Central and eastern Europe will see recovery in 2021

Vaccines and stimulus packages will help revive the economy in countries with ISP subsidiaries, according to Intesa Sanpaolo’s International Research team

Elena Berton

04/02/2021

It has been one of the darkest years in recent history, but now Gianluca Salsecci, head of Intesa Sanpaolo’s International Research Network, sees light at the end of the tunnel. The COVID-19 virus, which wreaked havoc in 2020, will continue to impact economies in the first quarter of 2021, but he believes there will be a gradual recovery during the year.

Massive vaccination campaigns from January, combined with the robust fiscal and monetary policies launched since the outbreak of the pandemic, should help revive battered economies in central and eastern Europe, according to Salsecci.

“Of course, it will take time for the distribution of the vaccine, but we are quite confident that efforts will be made to get most of it distributed by summer 2021,” he says. “This is good news, because at that time most of the restrictions to contain the spread of the contagion can be removed and all the economic sectors – including those especially hit by social-distancing restrictions, such as hospitality services – can restart being fully operational.”

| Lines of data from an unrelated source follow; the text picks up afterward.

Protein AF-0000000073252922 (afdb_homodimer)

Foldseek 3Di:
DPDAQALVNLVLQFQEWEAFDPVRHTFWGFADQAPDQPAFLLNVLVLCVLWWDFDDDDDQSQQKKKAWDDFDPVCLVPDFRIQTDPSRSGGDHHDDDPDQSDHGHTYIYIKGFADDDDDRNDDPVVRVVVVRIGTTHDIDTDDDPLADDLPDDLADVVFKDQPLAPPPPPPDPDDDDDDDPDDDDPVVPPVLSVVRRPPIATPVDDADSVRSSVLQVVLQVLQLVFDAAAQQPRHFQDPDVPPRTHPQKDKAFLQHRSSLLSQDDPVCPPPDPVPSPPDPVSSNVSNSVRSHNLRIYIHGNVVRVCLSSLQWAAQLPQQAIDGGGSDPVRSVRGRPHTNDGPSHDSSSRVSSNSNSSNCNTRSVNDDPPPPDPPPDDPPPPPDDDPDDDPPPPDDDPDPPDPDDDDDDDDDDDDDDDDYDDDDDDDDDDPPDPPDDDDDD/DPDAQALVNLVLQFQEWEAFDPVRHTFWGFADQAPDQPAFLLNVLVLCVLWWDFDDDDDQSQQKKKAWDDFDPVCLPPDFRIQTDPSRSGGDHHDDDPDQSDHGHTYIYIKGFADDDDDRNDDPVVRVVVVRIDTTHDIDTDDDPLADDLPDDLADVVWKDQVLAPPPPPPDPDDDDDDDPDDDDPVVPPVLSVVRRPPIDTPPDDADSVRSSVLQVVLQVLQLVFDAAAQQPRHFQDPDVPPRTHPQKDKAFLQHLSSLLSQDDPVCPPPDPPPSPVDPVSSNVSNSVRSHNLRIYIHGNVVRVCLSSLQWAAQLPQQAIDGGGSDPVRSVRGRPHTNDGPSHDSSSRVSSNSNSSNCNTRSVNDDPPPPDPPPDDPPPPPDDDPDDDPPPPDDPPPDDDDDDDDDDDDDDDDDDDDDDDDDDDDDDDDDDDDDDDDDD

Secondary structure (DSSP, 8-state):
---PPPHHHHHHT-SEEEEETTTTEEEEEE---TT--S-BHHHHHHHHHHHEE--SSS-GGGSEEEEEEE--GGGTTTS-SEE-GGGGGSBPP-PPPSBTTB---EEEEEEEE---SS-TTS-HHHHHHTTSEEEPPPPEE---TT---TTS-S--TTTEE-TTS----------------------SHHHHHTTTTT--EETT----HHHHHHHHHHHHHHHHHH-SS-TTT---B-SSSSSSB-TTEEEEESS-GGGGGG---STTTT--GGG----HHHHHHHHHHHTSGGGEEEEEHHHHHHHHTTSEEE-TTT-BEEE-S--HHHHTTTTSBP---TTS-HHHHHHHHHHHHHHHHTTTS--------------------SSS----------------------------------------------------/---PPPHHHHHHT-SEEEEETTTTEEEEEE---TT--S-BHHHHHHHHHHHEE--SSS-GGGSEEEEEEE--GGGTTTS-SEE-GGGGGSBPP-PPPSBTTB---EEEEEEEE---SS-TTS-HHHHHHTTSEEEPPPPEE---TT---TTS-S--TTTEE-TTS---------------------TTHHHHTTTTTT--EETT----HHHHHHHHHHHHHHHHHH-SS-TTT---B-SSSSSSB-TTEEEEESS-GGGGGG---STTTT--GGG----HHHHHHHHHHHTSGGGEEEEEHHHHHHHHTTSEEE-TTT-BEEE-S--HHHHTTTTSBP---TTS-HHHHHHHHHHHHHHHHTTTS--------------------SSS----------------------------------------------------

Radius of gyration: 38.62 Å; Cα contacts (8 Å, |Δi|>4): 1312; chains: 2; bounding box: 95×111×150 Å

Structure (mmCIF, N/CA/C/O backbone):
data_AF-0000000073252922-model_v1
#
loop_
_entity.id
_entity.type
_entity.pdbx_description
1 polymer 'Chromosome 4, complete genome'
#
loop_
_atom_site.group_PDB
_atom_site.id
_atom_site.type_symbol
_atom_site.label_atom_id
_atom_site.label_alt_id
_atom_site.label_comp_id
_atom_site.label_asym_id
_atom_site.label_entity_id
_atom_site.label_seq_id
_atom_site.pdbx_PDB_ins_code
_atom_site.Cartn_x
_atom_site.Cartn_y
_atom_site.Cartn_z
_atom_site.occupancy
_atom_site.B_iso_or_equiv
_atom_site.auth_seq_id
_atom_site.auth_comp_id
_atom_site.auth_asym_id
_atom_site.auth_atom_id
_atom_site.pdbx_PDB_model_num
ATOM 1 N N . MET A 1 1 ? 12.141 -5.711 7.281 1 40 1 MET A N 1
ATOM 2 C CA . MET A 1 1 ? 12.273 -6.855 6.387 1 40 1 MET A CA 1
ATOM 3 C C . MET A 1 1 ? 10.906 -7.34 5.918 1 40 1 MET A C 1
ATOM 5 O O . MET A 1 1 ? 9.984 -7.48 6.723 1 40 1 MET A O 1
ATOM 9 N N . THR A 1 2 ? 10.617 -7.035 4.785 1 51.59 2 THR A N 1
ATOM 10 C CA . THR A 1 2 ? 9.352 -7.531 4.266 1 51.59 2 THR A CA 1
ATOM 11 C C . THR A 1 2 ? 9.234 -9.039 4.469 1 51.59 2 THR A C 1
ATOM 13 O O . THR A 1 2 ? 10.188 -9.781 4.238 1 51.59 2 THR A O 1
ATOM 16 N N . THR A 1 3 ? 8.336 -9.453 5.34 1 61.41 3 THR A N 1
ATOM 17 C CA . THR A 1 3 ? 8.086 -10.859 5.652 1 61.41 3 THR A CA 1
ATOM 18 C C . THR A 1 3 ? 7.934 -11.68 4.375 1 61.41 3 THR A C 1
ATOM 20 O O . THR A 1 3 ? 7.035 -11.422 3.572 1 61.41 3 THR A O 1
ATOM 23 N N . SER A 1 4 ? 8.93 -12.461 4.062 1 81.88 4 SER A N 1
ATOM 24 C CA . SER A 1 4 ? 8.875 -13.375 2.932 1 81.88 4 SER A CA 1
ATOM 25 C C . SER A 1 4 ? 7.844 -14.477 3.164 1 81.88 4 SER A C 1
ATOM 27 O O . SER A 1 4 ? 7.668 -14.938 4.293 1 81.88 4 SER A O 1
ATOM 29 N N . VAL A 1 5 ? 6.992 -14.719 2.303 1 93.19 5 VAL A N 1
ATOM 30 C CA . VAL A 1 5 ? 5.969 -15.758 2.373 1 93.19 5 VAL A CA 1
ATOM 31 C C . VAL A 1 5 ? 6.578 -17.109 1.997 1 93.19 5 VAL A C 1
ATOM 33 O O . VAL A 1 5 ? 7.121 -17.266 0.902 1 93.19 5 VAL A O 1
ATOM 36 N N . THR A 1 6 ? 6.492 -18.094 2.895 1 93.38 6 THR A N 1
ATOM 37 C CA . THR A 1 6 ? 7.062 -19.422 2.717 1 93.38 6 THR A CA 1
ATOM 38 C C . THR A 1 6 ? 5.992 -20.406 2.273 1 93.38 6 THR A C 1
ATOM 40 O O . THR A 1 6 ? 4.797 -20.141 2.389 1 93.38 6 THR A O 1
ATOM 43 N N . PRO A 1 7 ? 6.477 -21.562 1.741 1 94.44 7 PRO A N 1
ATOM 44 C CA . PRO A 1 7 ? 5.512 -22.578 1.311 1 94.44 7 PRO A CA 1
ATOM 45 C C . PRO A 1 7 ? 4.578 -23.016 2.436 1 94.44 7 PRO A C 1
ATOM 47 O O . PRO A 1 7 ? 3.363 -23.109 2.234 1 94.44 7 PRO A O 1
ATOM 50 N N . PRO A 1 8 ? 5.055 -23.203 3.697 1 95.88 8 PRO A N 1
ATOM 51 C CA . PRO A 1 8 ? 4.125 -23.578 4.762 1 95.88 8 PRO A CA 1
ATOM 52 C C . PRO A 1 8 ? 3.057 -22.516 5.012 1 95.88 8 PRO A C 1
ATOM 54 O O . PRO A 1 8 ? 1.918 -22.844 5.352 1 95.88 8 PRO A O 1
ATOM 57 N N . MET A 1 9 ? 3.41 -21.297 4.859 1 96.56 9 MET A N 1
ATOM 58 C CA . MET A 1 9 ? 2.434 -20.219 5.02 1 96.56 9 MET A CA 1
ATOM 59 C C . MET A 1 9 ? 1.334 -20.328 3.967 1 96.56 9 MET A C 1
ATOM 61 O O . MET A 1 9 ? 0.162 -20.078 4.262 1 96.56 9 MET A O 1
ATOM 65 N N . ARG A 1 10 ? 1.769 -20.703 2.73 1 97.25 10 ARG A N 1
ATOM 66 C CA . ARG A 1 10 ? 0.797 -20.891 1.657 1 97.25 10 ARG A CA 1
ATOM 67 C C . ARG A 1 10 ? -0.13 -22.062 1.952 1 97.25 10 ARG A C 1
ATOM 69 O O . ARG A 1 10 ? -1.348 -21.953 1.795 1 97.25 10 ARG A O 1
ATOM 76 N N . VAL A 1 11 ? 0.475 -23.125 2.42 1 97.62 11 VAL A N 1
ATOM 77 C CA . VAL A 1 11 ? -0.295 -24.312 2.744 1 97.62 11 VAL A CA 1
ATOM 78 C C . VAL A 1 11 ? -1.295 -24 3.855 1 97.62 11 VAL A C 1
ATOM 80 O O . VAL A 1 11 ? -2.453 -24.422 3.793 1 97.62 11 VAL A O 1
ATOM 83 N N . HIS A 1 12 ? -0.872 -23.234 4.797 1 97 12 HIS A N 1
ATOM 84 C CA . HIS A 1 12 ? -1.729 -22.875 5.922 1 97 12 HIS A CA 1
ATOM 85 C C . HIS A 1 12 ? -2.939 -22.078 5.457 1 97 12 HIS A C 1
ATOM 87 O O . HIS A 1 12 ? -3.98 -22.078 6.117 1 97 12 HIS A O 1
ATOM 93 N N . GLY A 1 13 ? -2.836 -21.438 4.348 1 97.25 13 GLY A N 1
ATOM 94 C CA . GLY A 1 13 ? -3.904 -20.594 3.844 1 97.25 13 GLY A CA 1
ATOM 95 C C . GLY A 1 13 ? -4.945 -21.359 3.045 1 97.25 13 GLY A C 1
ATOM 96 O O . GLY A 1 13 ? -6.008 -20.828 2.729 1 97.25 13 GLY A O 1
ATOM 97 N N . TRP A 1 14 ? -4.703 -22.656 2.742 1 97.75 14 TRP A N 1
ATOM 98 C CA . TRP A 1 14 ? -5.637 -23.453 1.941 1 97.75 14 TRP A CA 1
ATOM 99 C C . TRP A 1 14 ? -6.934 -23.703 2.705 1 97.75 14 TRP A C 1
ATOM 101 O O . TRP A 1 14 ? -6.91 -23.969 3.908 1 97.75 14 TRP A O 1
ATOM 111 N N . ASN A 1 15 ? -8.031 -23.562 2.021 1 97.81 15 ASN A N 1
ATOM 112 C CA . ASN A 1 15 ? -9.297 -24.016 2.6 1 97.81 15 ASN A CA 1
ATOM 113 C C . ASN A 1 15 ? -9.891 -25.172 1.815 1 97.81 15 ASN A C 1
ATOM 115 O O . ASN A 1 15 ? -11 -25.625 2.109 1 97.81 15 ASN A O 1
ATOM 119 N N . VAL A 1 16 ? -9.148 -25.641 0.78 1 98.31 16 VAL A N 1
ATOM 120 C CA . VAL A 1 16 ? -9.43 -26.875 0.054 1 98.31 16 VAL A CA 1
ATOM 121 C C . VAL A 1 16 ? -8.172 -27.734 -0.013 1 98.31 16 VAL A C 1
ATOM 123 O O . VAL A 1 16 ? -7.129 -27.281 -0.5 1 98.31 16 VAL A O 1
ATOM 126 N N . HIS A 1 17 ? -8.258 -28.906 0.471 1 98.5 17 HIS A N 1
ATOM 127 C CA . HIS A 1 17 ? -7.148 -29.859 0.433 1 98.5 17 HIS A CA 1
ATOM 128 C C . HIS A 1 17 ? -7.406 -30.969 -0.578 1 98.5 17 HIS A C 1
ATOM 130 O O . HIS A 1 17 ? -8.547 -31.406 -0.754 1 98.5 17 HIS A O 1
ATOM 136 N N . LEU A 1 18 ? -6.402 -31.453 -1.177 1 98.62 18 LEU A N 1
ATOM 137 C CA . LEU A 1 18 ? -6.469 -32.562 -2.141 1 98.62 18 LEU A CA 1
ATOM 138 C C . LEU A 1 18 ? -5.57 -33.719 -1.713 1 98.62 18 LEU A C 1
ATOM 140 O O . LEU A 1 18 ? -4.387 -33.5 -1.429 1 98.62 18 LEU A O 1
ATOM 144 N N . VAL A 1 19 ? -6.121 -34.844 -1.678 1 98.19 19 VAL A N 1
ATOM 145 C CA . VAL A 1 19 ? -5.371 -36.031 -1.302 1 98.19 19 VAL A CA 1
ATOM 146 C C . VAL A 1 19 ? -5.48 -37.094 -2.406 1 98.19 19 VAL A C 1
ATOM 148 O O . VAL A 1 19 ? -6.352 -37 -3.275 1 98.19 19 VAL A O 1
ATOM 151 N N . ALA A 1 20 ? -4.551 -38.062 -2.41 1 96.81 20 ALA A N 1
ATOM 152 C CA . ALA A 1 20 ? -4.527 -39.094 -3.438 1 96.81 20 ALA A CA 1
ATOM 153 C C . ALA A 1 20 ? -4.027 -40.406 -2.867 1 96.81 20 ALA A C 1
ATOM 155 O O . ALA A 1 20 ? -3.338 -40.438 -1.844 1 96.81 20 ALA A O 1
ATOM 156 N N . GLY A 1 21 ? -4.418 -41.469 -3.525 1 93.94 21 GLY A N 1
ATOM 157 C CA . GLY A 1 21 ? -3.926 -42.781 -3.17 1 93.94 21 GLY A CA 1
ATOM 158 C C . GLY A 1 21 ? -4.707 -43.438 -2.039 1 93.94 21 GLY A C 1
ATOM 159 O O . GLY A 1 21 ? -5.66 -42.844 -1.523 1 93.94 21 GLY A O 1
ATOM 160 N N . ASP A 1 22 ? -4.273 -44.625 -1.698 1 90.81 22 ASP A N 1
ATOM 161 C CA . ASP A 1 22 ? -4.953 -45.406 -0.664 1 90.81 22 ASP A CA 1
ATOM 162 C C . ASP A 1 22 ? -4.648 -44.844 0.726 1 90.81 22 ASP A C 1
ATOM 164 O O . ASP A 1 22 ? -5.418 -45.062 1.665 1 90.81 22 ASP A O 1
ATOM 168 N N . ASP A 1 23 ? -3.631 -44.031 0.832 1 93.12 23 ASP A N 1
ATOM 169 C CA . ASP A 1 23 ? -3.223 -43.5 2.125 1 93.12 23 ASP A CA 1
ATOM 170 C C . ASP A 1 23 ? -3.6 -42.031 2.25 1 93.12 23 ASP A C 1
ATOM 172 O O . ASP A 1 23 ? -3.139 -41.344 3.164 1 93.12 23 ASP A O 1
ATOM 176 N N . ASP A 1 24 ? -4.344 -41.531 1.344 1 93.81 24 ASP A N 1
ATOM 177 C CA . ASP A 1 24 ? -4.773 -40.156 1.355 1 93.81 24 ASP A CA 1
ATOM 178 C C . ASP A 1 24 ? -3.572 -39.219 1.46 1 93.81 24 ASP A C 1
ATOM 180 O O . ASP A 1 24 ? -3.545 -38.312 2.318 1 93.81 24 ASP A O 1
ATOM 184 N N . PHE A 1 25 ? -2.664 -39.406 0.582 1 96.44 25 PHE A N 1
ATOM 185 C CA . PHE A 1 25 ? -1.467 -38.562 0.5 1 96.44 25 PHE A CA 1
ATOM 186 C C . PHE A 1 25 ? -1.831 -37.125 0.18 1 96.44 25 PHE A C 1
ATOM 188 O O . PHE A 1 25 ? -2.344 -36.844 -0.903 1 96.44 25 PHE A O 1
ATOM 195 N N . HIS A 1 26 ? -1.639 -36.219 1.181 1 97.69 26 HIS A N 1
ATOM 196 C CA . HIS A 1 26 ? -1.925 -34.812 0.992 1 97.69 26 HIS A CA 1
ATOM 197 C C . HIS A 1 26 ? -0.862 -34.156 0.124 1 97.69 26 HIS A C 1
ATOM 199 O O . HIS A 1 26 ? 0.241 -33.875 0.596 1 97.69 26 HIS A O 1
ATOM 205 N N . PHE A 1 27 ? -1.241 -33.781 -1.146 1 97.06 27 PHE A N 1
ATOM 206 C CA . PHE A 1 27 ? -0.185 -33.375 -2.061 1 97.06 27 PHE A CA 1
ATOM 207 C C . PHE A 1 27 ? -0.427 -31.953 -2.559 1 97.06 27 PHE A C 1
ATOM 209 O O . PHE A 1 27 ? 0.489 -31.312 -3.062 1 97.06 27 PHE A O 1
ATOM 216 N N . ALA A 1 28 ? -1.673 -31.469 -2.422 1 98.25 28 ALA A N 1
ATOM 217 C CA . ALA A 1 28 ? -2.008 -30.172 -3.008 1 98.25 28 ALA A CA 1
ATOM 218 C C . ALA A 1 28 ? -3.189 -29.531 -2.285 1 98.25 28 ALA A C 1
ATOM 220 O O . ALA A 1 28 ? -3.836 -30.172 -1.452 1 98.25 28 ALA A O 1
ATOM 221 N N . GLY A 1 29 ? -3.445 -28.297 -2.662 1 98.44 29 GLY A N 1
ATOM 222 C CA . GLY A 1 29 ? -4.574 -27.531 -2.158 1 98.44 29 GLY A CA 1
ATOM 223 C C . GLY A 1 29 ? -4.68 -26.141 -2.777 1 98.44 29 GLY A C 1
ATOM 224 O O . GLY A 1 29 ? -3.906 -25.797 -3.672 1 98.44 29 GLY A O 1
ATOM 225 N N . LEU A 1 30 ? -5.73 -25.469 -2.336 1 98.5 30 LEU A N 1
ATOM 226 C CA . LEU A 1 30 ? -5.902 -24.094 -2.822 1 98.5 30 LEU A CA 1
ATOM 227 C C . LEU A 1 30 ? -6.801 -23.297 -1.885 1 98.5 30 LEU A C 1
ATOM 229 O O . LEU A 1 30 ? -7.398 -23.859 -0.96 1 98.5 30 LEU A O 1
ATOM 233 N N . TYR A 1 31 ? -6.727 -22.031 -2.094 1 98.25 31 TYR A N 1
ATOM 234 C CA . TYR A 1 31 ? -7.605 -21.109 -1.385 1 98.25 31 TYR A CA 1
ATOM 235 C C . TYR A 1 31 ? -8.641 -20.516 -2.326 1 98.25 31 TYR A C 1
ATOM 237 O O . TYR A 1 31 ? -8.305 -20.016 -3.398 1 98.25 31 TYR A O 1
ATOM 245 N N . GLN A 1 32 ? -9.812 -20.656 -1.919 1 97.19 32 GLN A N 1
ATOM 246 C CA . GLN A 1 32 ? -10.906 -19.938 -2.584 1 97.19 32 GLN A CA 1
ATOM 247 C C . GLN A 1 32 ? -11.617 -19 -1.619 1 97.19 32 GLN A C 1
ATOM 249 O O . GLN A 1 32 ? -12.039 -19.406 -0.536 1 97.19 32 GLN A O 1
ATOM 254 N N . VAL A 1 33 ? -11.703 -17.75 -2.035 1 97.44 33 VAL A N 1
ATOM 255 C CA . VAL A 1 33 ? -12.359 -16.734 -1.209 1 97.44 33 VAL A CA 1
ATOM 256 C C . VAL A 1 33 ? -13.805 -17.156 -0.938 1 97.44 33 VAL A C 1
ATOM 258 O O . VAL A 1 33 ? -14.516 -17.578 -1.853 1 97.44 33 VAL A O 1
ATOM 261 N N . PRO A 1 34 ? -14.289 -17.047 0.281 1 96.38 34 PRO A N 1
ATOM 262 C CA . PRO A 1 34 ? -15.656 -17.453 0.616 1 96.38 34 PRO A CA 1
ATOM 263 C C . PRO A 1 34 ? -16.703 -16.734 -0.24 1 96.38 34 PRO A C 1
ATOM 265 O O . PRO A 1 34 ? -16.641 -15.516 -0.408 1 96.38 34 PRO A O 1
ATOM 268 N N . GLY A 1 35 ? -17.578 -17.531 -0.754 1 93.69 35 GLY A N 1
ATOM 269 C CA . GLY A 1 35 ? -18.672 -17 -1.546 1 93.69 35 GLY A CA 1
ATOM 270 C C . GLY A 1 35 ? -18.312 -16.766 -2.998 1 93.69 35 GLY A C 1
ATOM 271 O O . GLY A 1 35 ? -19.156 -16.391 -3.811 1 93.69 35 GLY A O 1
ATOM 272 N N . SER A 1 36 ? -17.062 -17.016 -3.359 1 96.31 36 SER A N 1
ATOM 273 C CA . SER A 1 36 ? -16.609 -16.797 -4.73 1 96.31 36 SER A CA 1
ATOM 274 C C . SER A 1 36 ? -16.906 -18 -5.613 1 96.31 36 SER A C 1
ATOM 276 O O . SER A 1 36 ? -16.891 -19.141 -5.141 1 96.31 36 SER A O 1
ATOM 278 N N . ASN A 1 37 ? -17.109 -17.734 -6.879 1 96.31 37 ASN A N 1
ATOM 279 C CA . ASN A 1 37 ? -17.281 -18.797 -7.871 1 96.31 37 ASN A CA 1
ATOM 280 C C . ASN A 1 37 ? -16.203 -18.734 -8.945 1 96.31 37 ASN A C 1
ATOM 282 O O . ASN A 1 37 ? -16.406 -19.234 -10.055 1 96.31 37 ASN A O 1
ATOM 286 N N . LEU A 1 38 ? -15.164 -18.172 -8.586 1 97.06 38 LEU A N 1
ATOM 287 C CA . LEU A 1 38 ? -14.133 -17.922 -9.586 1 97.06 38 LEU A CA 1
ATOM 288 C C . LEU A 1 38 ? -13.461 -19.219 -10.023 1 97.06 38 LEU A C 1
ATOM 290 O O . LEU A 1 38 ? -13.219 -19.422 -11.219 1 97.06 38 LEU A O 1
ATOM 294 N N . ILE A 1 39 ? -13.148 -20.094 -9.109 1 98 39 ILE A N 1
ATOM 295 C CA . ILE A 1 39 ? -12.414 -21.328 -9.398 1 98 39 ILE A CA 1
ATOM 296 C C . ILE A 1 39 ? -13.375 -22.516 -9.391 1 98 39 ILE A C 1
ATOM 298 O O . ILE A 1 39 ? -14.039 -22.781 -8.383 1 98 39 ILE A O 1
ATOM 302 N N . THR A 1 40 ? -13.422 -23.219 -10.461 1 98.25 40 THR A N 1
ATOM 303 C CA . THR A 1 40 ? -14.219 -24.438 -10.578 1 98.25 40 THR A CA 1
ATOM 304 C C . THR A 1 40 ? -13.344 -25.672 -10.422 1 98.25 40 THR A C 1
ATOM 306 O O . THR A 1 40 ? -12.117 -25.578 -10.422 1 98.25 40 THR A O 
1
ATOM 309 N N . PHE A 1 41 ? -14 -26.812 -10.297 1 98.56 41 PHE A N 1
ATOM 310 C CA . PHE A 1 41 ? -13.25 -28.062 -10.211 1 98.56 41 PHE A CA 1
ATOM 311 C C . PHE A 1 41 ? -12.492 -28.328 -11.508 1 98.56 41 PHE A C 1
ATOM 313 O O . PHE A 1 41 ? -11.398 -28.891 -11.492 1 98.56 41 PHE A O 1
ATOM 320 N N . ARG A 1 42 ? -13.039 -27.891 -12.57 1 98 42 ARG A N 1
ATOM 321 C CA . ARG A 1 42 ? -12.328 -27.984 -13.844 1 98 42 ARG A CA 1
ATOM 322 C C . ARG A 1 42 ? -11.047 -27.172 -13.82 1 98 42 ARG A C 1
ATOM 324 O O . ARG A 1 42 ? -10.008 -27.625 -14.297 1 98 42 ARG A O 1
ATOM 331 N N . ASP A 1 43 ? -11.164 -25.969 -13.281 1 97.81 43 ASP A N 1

Salsecci’s team, which he has headed since 2007, produces regular research on the regions and countries covered by Intesa Sanpaolo’s International Subsidiary Banks Division (ISBD).

With 7.3 million customers, 22,000 employees and 1,100 branches across 12 countries, ISBD encompasses the group’s commercial banking operations in central and eastern Europe and Egypt.

After the rebound in the third quarter of 2020, fresh curbs rolled out from mid-October to contain the second wave of the virus are likely to have hit economic activity hard in the last quarter of 2020 and will continue to do so in the first quarter of 2021, although to a lesser extent than in the second quarter of 2020, when lockdowns caused the GDP to fall by about 10% on average in central and eastern Europe.

But the rollout of COVID-19 vaccines and the bold monetary and fiscal measures introduced in all the countries to support growth are expected eventually to drive the recovery in 2021.

In the CEE/SEE region an additional boost is expected to come from the implementation of the “Next Generation EU” funds, a massive €750 billion extraordinary recovery package (€390 billion in grants and €360 billion made available in loans) provided by the EU to support pandemic-hit member states and to jump-start Europe’s recovery.

The central-eastern European region is set to receive more than €75 billion in grants and potentially over €60 billion through loans, in addition to the funds made available from the EU’s 2021-27 multi-year budget.

“If well distributed and efficiently used, especially for investments and high-value-added sectors, the funds may provide an important stimulus to the economic recovery of the region,” says Salsecci.

All in all, GDP is “prudently” forecast by the International Research Network of Intesa Sanpaolo to rebound by 3.5% in the CEE/SEE Region and 2.7% in Russia in 2021, from respectively the 4.6% and 4.4% falls expected to be recorded for 2020.

“The economic upturn is well expected to continue in 2022, when the GDP levels of 2019 are forecast to be reached again” says Salsecci.

“The upturn will continue in 2022, when the GDP levels of 2019 are forecast to be reached again”
Gianluca Salsecci, head of Intesa Sanpaolo’s International Research Network

Still, the economic fallout in central and eastern Europe remains significant. The International Research Network has estimated that GDP loss due to the pandemic will be around 7 cumulative percentage points between 2020 and 2021.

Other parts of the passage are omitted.